The enduring alliance between Nvidia and TSMC underpins not only this current escalation in wafer orders but the very momentum propelling AI hardware leadership globally. During what was already his fourth trip to Taiwan this year, Huang lauded TSMC as the “pride of the world,” acknowledging that “without TSMC, there would be no Nvidia today.” This mutual dependence is strategic: Nvidia’s future AI chips—including Blackwell Ultra, GB300, and the upcoming Vera Rubin platform—will all be manufactured on TSMC’s cutting-edge N3P process node.

With TSMC’s 3nm and 5nm fabrication lines already projected to be fully booked through 2026, supply visibility remains crucial not only for Nvidia’s dominance but for the entire AI, cloud, and high-performance computing industries reliant on state-of-the-art silicon.

Export Restrictions: Geopolitics in Play

Despite the escalating scale of Nvidia’s operations, one market remains conspicuously out of reach.

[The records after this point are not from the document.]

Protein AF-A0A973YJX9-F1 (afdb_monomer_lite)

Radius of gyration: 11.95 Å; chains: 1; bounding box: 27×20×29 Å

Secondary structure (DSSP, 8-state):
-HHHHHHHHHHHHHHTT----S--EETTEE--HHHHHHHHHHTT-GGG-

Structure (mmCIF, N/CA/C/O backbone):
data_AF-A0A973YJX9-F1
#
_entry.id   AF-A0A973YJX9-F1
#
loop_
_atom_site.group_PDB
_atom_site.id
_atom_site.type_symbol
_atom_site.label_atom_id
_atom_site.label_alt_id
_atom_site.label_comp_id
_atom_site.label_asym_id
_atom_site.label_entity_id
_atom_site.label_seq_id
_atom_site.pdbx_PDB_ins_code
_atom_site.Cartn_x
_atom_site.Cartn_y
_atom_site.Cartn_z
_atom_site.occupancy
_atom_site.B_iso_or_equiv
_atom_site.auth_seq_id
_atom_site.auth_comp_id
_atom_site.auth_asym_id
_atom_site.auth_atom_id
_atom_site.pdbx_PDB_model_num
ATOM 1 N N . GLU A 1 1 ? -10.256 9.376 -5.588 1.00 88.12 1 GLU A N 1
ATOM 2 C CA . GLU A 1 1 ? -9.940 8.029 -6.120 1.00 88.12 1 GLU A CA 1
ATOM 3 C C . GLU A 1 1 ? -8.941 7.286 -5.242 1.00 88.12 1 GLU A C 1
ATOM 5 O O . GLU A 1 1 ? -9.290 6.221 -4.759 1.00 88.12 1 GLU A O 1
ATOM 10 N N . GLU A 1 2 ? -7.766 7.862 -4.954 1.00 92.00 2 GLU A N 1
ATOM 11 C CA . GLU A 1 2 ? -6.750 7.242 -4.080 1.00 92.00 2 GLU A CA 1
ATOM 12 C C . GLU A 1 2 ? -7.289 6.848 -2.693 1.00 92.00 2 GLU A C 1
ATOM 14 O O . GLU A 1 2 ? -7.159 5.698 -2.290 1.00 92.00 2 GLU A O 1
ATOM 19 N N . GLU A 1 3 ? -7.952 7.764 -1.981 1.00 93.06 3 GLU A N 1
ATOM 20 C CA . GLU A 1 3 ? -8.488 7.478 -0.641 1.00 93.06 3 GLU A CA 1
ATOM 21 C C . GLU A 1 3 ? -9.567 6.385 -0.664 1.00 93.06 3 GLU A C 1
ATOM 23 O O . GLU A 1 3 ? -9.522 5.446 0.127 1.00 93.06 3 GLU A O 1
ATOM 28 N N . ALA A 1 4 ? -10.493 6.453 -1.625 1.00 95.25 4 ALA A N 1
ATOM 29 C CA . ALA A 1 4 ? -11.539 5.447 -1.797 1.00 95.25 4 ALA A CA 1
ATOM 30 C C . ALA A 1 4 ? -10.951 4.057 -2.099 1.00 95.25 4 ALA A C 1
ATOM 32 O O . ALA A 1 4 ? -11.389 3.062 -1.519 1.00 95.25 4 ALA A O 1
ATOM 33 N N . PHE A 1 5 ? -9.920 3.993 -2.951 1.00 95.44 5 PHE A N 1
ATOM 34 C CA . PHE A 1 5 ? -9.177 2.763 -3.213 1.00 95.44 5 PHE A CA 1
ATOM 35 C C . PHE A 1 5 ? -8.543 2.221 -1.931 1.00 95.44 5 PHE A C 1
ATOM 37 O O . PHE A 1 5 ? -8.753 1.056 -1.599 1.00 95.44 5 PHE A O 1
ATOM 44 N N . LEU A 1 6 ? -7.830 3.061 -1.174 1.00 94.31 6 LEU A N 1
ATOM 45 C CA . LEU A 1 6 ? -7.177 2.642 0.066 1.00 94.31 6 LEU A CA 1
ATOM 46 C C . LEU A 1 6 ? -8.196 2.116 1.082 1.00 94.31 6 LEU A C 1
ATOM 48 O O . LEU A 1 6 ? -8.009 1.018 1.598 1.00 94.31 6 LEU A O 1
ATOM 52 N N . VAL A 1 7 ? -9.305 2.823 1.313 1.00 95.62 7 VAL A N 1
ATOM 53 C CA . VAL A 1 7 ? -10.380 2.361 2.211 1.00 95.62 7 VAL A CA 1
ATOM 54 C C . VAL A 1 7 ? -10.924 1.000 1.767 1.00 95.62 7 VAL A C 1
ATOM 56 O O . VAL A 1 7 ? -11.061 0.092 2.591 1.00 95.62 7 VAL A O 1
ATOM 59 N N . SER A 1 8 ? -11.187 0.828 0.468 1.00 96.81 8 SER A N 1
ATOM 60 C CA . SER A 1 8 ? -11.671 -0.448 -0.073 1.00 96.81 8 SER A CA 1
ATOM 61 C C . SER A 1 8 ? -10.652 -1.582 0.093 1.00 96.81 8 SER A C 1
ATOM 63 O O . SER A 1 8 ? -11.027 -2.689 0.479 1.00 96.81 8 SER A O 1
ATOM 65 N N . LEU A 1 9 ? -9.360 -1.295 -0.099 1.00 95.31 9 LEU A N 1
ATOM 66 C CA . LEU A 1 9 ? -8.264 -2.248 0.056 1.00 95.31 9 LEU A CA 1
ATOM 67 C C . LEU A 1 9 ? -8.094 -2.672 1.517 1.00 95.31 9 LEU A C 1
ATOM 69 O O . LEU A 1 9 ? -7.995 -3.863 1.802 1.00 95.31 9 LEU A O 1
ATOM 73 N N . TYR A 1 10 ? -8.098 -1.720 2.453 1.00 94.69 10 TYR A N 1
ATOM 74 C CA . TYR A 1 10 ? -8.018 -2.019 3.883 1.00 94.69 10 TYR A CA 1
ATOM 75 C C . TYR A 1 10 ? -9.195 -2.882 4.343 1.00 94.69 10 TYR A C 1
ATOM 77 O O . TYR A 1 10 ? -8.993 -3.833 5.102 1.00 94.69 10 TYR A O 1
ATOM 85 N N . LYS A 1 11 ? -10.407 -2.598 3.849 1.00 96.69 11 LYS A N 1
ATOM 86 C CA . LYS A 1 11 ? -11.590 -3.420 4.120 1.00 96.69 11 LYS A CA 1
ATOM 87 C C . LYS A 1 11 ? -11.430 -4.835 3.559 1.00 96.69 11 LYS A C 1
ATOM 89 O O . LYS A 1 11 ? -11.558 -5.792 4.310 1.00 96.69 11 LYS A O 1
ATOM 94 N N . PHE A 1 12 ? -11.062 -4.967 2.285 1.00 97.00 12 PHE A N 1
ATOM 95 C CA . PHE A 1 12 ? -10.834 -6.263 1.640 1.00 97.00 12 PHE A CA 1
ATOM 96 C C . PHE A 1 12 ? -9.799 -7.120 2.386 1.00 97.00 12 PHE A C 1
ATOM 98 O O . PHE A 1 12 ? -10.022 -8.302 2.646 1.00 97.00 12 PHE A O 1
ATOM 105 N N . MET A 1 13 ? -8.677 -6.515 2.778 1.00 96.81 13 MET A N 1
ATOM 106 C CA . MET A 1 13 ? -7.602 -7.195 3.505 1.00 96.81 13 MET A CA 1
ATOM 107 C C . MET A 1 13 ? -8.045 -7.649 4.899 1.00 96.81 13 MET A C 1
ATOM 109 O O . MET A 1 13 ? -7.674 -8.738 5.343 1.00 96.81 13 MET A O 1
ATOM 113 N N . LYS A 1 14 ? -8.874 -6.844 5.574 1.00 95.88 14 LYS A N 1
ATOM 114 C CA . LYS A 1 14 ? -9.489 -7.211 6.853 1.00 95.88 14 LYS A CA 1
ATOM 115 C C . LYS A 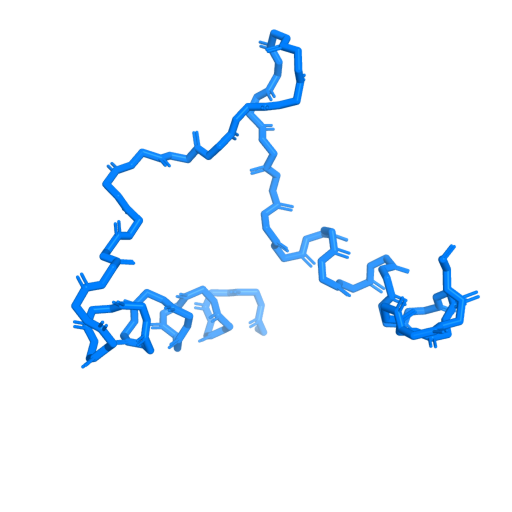1 14 ? -10.460 -8.383 6.692 1.00 95.88 14 LYS A C 1
ATOM 117 O O . LYS A 1 14 ? -10.371 -9.334 7.462 1.00 95.88 14 LYS A O 1
ATOM 122 N N . ASP A 1 15 ? -11.321 -8.345 5.677 1.00 97.62 15 ASP A N 1
ATOM 123 C CA . ASP A 1 15 ? -12.321 -9.389 5.411 1.00 97.62 15 ASP A CA 1
ATOM 124 C C . ASP A 1 15 ? -11.658 -10.732 5.036 1.00 97.62 15 ASP A C 1
ATOM 126 O O . ASP A 1 15 ? -12.157 -11.804 5.378 1.00 97.62 15 ASP A O 1
ATOM 130 N N . ARG A 1 16 ? -10.474 -10.693 4.406 1.00 97.12 16 ARG A N 1
ATOM 131 C CA . ARG A 1 16 ? -9.651 -11.878 4.098 1.00 97.12 16 ARG A CA 1
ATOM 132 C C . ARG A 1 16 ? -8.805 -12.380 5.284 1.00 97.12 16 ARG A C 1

CEO Huang confirmed that there are no active plans to sell Blackwell chips to China, as strict U.S. export controls—maintained under President Trump’s administration—continue to preclude direct involvement with the Chinese market for Nvidia’s latest technology. For now, this ensures AI hardware leadership remains concentrated among U.S. allies and partners, reinforcing Taiwan’s strategic centrality in the global semiconductor value chain.

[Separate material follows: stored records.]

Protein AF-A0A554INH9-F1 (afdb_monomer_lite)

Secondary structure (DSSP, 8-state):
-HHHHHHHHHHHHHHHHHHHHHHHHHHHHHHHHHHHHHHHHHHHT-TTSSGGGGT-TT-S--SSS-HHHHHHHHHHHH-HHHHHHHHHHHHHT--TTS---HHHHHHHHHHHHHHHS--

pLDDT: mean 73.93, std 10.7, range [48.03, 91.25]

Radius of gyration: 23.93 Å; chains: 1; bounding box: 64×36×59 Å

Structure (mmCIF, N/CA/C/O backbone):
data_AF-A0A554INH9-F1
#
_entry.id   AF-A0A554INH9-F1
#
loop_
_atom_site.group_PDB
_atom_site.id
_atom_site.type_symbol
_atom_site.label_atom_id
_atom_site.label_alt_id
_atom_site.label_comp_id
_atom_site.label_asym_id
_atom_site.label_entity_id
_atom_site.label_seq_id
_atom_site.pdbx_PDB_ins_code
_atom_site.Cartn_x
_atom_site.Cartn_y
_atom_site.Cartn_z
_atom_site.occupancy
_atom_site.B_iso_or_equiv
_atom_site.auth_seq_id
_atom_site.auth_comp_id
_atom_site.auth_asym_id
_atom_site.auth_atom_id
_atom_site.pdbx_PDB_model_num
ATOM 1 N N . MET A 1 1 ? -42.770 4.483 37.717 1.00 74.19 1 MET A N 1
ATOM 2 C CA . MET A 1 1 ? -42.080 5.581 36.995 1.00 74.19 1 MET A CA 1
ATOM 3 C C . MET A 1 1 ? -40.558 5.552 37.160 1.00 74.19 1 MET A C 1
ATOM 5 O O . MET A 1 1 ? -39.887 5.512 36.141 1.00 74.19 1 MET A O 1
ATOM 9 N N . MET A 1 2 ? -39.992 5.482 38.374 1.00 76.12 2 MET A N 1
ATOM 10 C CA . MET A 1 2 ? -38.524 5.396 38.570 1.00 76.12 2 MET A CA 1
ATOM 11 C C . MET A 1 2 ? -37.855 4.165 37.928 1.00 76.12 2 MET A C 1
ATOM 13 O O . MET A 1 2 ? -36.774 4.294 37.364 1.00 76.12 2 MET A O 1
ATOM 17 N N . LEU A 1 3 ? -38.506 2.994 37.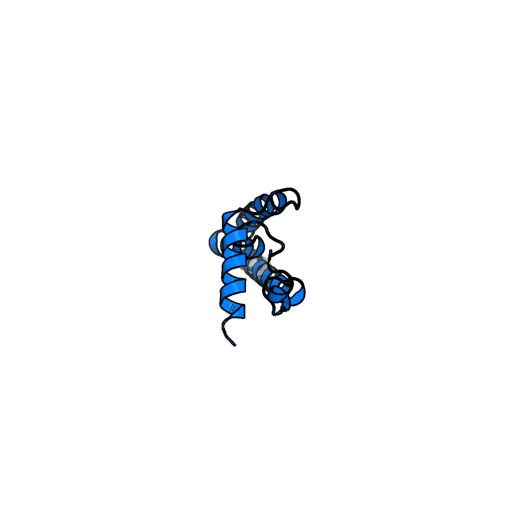949 1.00 74.88 3 LEU A N 1
ATOM 18 C CA . LEU A 1 3 ? -37.949 1.758 37.371 1.00 74.88 3 LEU A CA 1
ATOM 19 C C . LEU A 1 3 ? -37.775 1.833 35.842 1.00 74.88 3 LEU A C 1
ATOM 21 O O . LEU A 1 3 ? -36.787 1.351 35.299 1.00 74.88 3 LEU A O 1
ATOM 25 N N . LEU A 1 4 ? -38.723 2.479 35.156 1.00 75.81 4 LEU A N 1
ATOM 26 C CA . LEU A 1 4 ? -38.685 2.670 33.703 1.00 75.81 4 LEU A CA 1
ATOM 27 C C . LEU A 1 4 ? -37.590 3.669 33.305 1.00 75.81 4 LEU A C 1
ATOM 29 O O . LEU A 1 4 ? -36.909 3.462 32.308 1.00 75.81 4 LEU A O 1
ATOM 33 N N . TYR A 1 5 ? -37.364 4.703 34.122 1.00 78.00 5 TYR A N 1
ATOM 34 C CA . TYR A 1 5 ? -36.271 5.659 33.917 1.00 78.00 5 TYR A CA 1
ATOM 35 C C . TYR A 1 5 ? -34.892 5.009 34.090 1.00 78.00 5 TYR A C 1
ATOM 37 O O . TYR A 1 5 ? -33.980 5.283 33.312 1.00 78.00 5 TYR A O 1
ATOM 45 N N . TRP A 1 6 ? -34.752 4.110 35.069 1.00 68.06 6 TRP A N 1
ATOM 46 C CA . TRP A 1 6 ? -33.525 3.340 35.285 1.00 68.06 6 TRP A CA 1
ATOM 47 C C . TRP A 1 6 ? -33.249 2.350 34.146 1.00 68.06 6 TRP A C 1
ATOM 49 O O . TRP A 1 6 ? -32.123 2.286 33.666 1.00 68.06 6 TRP A O 1
ATOM 59 N N . LEU A 1 7 ? -34.269 1.640 33.650 1.00 75.06 7 LEU A N 1
ATOM 60 C CA . LEU A 1 7 ? -34.140 0.742 32.493 1.00 75.06 7 LEU A CA 1
ATOM 61 C C . LEU A 1 7 ? -33.761 1.496 31.209 1.00 75.06 7 LEU A C 1
ATOM 63 O O . LEU A 1 7 ? -32.897 1.036 30.464 1.00 75.06 7 LEU A O 1
ATOM 67 N N . HIS A 1 8 ? -34.328 2.685 30.986 1.00 74.81 8 HIS A N 1
ATOM 68 C CA . HIS A 1 8 ? -34.015 3.505 29.814 1.00 74.81 8 HIS A CA 1
ATOM 69 C C . HIS A 1 8 ? -32.594 4.099 29.877 1.00 74.81 8 HIS A C 1
ATOM 71 O O . HIS A 1 8 ? -31.872 4.082 28.881 1.00 74.81 8 HIS A O 1
ATOM 77 N N . GLN A 1 9 ? -32.143 4.544 31.059 1.00 73.44 9 GLN A N 1
ATOM 78 C CA . GLN A 1 9 ? -30.754 4.974 31.295 1.00 73.44 9 GLN A CA 1
ATOM 79 C C . GLN A 1 9 ? -29.746 3.819 31.120 1.00 73.44 9 GLN A C 1
ATOM 81 O O . GLN A 1 9 ? -28.665 4.010 30.555 1.00 73.44 9 GLN A O 1
ATOM 86 N N . LEU A 1 10 ? -30.108 2.599 31.537 1.00 71.94 10 LEU A N 1
ATOM 87 C CA . LEU A 1 10 ? -29.275 1.405 31.362 1.00 71.94 10 LEU A CA 1
ATOM 88 C C . LEU A 1 10 ? -29.184 0.979 29.883 1.00 71.94 10 LEU A C 1
ATOM 90 O O . LEU A 1 10 ? -28.103 0.659 29.393 1.00 71.94 10 LEU A O 1
ATOM 94 N N . GLN A 1 11 ? -30.293 1.033 29.136 1.00 72.62 11 GLN A N 1
ATOM 95 C CA . GLN A 1 11 ? -30.307 0.756 27.692 1.00 72.62 11 GLN A CA 1
ATOM 96 C C . GLN A 1 11 ? -29.514 1.797 26.886 1.00 72.62 11 GLN A C 1
ATOM 98 O O . GLN A 1 11 ? -28.818 1.434 25.937 1.00 72.62 11 GLN A O 1
ATOM 103 N N . PHE A 1 12 ? -29.575 3.075 27.269 1.00 73.62 12 PHE A N 1
ATOM 104 C CA . PHE A 1 12 ? -28.866 4.161 26.586 1.00 73.62 12 PHE A CA 1
ATOM 105 C C . PHE A 1 12 ? -27.342 4.122 26.805 1.00 73.62 12 PHE A C 1
ATOM 107 O O . PHE A 1 12 ? -26.559 4.407 25.900 1.00 73.62 12 PHE A O 1
ATOM 114 N N . THR A 1 13 ? -26.890 3.718 27.993 1.00 67.06 13 THR A N 1
ATOM 115 C CA . THR A 1 13 ? -25.455 3.550 28.284 1.00 67.06 13 THR A CA 1
ATOM 116 C C . THR A 1 13 ? -24.874 2.293 27.632 1.00 67.06 13 THR A C 1
ATOM 118 O O . THR A 1 13 ? -23.775 2.349 27.073 1.00 67.06 13 THR A O 1
ATOM 121 N N . LEU A 1 14 ? -25.626 1.185 27.613 1.00 68.94 14 LEU A N 1
ATOM 122 C CA . LEU A 1 14 ? -25.250 -0.042 26.900 1.00 68.94 14 LEU A CA 1
ATOM 123 C C . LEU A 1 14 ? -25.150 0.172 25.380 1.00 68.94 14 LEU A C 1
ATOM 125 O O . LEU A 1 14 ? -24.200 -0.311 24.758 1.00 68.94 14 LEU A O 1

Strategic Takeaways for Investors

  • Nvidia’s 50% wafer order increase from TSMC signifies both insatiable AI infrastructure demand and the company’s intensifying competitive moat in next-generation chip technology.
  • Memory sector leaders are committing record investments to catch up with future AI chip requirements, suggesting a sustained multi-year growth pulse for the entire semiconductor ecosystem.
  • TSMC’s fabrication capacity is effectively sold out for advanced nodes, heightening competition among major technology players for the world’s most advanced manufacturing capacity.
  • Geopolitical risk remains a structural factor, as U.S. export restrictions mean that access to Nvidia’s bleeding-edge AI hardware will remain limited to select global customers.

Broader Implications and Outlook

Nvidia’s aggressive expansion of wafer orders and the concerted memory supply ramp-up illustrate the remarkable gravitational pull of the AI-driven “super cycle” reverberating through global supply chains. For investors and industry strategists alike, the message from Taiwan is clear: those controlling advanced silicon manufacturing and memory throughput will define the trajectory of the digital economy for years to come. With supply already approaching full capacity, the map of winners and laggards in the next wave of digital transformation is taking shape—one wafer, one gigabyte at a time.